A minor detail for sure, but we also learn that during her downtime she hangs out with one of the guys who created A Softer World! I wasted a lot of first-year uni going through those.
Ahead of our panel discussion this Friday, we demanded that a handful of our loved ones send their explanations home – you’ll see what they came back with shortly, but regrettably one of the finest men I know, Julian Hughes, fell ill before being able to get his dispatch through. In lieu of that, here’s his travel blog, Por Que Nowhere. As some limited context, Julian worked as a commercial lawyer in Auckland for three years, and in April he parted ways with it for what’s looking to be an indeterminate length of time.
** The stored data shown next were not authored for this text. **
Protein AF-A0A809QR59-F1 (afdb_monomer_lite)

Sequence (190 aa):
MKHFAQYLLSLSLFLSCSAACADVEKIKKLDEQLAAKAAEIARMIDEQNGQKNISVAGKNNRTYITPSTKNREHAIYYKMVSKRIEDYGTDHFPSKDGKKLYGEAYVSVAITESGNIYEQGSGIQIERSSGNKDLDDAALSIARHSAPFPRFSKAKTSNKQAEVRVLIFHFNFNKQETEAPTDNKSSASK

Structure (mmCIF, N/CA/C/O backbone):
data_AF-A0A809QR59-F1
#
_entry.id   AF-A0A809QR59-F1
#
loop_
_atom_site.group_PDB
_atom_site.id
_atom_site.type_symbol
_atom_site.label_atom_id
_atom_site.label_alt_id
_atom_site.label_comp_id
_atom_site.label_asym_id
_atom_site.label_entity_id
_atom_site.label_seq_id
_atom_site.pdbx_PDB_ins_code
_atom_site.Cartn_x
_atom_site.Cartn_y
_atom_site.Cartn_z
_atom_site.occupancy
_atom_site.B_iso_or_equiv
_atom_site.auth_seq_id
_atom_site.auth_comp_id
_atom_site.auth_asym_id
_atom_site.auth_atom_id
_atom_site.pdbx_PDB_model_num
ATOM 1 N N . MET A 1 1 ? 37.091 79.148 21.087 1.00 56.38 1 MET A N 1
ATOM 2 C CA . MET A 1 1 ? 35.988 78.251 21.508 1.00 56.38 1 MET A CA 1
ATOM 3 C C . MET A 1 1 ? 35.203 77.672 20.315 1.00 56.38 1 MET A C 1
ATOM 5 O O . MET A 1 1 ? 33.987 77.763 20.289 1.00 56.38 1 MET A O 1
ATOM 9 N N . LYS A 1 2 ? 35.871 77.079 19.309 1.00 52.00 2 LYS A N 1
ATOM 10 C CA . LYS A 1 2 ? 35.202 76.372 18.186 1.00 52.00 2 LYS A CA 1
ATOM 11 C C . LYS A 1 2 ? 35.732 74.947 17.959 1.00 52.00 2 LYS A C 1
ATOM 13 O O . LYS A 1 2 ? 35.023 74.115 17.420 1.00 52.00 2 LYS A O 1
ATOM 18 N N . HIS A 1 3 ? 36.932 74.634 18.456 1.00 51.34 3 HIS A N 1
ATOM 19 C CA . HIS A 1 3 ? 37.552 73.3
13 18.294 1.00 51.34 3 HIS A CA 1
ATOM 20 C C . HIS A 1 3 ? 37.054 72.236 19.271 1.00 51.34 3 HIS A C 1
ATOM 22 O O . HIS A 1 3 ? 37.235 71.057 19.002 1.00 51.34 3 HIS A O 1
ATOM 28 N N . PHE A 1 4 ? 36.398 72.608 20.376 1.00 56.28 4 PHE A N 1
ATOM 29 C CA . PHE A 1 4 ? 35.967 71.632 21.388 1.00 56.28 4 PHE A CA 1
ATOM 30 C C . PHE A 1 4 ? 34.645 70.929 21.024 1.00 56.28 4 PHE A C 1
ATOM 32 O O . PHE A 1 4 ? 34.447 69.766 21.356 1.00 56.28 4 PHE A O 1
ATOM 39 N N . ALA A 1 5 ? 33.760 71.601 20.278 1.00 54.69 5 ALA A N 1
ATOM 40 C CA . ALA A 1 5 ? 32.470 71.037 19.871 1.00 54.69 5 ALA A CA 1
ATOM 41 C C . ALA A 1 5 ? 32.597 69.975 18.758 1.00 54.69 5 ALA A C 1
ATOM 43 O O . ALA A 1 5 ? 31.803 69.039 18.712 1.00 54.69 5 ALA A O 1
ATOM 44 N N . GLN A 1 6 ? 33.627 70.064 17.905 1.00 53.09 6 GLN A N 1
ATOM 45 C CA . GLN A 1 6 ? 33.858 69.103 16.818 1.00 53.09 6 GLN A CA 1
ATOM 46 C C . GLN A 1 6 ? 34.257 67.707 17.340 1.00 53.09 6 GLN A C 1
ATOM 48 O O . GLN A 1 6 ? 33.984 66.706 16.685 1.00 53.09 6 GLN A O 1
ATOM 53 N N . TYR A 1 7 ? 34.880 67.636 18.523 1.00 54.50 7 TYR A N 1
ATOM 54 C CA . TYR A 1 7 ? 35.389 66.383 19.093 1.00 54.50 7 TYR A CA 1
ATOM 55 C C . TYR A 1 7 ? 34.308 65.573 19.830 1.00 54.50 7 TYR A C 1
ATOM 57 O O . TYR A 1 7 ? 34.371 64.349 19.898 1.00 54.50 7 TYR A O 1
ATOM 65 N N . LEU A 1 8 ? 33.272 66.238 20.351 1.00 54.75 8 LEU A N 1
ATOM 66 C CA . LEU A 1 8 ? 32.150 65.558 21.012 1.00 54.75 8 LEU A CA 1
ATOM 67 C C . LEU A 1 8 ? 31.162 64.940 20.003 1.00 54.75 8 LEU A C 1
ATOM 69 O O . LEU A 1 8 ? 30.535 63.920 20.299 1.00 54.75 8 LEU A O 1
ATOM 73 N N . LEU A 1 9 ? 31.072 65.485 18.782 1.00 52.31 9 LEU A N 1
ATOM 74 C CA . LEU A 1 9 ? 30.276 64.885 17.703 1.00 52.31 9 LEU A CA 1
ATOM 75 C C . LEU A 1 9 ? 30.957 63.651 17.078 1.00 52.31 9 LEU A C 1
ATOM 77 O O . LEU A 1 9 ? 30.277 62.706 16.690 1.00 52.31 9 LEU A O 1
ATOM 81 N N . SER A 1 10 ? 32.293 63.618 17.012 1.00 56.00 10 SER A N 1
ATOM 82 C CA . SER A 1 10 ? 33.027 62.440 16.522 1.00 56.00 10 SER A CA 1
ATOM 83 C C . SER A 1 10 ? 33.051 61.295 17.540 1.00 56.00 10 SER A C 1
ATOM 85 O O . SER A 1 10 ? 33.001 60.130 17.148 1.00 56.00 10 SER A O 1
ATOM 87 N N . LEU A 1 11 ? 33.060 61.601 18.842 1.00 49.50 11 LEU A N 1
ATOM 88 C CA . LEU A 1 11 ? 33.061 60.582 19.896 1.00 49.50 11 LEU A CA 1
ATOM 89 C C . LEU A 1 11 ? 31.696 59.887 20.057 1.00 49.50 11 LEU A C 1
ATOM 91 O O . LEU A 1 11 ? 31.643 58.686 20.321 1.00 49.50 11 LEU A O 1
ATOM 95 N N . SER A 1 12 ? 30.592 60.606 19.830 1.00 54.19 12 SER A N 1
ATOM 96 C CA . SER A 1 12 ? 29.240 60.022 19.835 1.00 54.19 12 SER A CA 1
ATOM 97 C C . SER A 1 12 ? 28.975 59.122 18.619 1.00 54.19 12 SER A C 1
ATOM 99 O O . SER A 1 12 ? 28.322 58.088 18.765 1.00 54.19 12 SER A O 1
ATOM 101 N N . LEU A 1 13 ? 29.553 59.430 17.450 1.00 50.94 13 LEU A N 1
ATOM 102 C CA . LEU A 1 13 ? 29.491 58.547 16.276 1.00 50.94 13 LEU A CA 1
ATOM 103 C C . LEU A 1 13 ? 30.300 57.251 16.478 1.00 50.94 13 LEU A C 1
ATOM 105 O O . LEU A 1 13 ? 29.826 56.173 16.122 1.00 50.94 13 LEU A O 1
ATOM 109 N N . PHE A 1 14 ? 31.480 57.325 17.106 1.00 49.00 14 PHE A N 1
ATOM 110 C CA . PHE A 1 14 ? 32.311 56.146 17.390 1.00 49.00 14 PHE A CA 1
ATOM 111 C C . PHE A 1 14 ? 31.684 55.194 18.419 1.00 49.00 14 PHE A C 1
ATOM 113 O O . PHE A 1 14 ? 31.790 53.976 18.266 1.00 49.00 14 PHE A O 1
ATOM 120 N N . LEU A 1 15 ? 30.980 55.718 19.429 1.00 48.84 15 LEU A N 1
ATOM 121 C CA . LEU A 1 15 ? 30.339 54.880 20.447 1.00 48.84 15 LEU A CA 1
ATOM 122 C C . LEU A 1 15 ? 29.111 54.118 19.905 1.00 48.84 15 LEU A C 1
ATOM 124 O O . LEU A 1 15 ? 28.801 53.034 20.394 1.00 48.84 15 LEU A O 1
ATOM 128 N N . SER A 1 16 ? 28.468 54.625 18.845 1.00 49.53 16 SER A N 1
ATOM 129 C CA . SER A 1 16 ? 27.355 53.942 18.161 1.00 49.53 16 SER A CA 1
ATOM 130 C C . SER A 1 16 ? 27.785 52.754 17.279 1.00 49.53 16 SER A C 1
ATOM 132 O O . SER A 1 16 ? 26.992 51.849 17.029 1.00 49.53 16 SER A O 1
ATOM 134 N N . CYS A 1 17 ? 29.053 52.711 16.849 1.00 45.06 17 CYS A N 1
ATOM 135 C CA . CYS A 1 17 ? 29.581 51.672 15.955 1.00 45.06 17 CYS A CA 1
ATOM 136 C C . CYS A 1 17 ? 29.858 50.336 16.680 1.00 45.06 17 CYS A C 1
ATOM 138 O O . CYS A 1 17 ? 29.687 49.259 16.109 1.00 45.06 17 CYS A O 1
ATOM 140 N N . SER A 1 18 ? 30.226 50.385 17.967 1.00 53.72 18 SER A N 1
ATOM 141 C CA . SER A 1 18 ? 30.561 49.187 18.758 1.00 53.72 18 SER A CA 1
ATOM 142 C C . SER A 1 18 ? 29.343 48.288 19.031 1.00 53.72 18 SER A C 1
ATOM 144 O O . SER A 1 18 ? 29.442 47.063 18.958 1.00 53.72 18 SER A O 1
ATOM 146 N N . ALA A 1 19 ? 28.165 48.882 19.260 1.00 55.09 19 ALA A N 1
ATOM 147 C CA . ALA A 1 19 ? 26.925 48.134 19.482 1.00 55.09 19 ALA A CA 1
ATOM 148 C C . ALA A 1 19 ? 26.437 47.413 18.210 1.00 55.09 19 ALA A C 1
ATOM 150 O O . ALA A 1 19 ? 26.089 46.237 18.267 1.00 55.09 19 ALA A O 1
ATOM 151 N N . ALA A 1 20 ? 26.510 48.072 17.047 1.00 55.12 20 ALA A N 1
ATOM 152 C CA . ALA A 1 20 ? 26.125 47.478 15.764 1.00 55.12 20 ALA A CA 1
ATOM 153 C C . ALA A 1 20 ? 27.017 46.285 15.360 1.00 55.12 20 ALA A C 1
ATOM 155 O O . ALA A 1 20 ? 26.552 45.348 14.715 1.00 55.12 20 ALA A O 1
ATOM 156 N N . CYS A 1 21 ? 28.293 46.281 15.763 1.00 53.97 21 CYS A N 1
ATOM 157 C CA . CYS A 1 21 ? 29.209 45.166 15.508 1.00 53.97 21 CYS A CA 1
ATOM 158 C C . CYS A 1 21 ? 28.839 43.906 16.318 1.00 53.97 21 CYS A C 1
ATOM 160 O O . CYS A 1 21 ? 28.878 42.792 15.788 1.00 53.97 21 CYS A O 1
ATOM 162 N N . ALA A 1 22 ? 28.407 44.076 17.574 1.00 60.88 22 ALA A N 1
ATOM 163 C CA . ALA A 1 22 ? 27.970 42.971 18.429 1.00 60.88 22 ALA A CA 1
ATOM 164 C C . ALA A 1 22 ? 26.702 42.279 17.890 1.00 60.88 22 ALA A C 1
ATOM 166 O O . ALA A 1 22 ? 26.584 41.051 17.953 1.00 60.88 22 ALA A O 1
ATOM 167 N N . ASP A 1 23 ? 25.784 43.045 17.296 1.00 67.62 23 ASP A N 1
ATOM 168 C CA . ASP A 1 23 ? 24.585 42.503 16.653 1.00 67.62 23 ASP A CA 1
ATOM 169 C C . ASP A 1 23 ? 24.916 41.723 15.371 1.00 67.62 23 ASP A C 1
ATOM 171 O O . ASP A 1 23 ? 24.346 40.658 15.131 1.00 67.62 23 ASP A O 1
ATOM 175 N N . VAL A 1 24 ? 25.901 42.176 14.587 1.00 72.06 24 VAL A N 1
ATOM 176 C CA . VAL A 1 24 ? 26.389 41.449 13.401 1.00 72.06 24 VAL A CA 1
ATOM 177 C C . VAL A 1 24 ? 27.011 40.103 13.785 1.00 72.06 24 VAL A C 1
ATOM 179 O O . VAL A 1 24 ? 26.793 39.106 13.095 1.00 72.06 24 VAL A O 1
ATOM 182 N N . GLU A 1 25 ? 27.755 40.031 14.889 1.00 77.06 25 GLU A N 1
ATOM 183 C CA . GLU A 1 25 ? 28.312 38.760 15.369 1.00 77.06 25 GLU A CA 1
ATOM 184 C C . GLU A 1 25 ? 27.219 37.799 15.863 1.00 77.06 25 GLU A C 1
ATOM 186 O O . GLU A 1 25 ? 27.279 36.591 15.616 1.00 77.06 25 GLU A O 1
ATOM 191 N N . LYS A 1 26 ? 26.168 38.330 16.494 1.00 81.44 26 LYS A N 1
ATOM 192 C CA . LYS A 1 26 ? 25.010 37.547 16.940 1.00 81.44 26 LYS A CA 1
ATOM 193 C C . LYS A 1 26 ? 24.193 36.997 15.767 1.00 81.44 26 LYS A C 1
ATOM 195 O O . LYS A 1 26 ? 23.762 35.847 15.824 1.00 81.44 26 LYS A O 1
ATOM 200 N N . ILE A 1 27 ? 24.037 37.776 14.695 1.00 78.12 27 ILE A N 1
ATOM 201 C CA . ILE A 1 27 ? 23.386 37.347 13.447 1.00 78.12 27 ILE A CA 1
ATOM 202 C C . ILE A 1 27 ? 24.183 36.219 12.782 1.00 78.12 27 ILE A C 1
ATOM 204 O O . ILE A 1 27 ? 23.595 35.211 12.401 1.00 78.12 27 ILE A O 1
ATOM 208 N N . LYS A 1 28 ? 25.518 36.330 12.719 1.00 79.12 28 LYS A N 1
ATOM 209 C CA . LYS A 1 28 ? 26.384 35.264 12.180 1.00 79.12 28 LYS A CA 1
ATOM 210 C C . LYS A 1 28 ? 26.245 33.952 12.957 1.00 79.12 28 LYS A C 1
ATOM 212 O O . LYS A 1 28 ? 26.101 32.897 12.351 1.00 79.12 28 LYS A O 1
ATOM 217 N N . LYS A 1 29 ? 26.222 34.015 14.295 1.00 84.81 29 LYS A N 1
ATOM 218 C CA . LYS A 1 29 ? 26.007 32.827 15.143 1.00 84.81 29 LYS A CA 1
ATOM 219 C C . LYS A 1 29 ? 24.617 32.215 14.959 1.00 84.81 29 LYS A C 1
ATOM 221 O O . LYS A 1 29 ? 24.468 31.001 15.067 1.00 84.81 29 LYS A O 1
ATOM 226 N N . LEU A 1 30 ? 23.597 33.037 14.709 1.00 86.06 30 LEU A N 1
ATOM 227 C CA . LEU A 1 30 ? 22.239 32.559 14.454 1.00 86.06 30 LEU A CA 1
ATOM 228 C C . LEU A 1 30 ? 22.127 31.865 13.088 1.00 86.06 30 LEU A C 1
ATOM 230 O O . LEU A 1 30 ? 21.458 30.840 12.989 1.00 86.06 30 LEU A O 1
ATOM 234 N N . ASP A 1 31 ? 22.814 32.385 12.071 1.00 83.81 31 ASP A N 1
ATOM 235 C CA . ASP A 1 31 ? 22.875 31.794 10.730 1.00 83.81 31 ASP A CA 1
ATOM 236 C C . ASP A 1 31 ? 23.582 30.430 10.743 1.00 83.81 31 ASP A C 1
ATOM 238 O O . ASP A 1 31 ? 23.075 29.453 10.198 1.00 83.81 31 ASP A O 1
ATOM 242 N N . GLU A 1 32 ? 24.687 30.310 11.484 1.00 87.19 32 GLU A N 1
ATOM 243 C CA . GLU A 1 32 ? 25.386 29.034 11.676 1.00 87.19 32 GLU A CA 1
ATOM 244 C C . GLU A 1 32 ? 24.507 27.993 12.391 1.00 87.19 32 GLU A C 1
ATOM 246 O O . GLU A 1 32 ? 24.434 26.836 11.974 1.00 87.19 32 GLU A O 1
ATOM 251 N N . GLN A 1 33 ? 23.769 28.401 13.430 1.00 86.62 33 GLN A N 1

I like Jules’ style enough to want to highlight it – 90% of travel blogging feels like an underwritten cavalcade of enviable photos and hedonism (accordingly, a lot of it has simply migrated to Instagram and Twitter accounts with precious little lost). Another 9% has a sort of condescending bro-intellectual seeing-the-world oh-did-your-dad-get-you-that-camera vibe that reads like it started The Motorcycle Diaries and On The Road at the same time and didn’t quite polish off either. Consider this the 1% (no, not that one) He’s got a rare, observational economy. If travel is a illusory sense of progress, this reminds us that there's still something elemental and wonderful about it in its own right. It’s a simple and familiar joy to read:
“An afternoon in a quiet lineup at La Punta, Puerto Escondido, Mexico is great for clearing your head out. It’s 34 degrees there, and not much cooler in the surf. The usually 40-strong crowd dwindled to eight one day due to the prevailing onshore. To the north, the green hills in back of the town looked as if they were painted Disneyland-like onto the horizon – each one fading further into the atmospheric veil until the last was subsumed into a thunderstorm raging up the road. It’s as if the heavens were saying that there is nothing beyond this town; there is no better place than here, no better time than now. Good. Change was in the air. Soon we would be treated to some of the best surf seen around for weeks, and without any of the usual competition. Good.”
Get well soon, amigo.
Finally, I’ve made note of Dylan Taylor’s food blog, Lense Fare, on here before – he’s also a playful, sometimes reverential, sometimes outrageous artist and he’s just started an illustrated A-Z of his personal musical heroes. Which is great, because you can’t go two pages on the Internet without encountering quality fan fiction depictions of staple classic-rock heroes like Bob Dylan and Tom Petty making out, but where are you going to get drawings of more out-there bands like the B-52s, the Clean and Sonic Youth?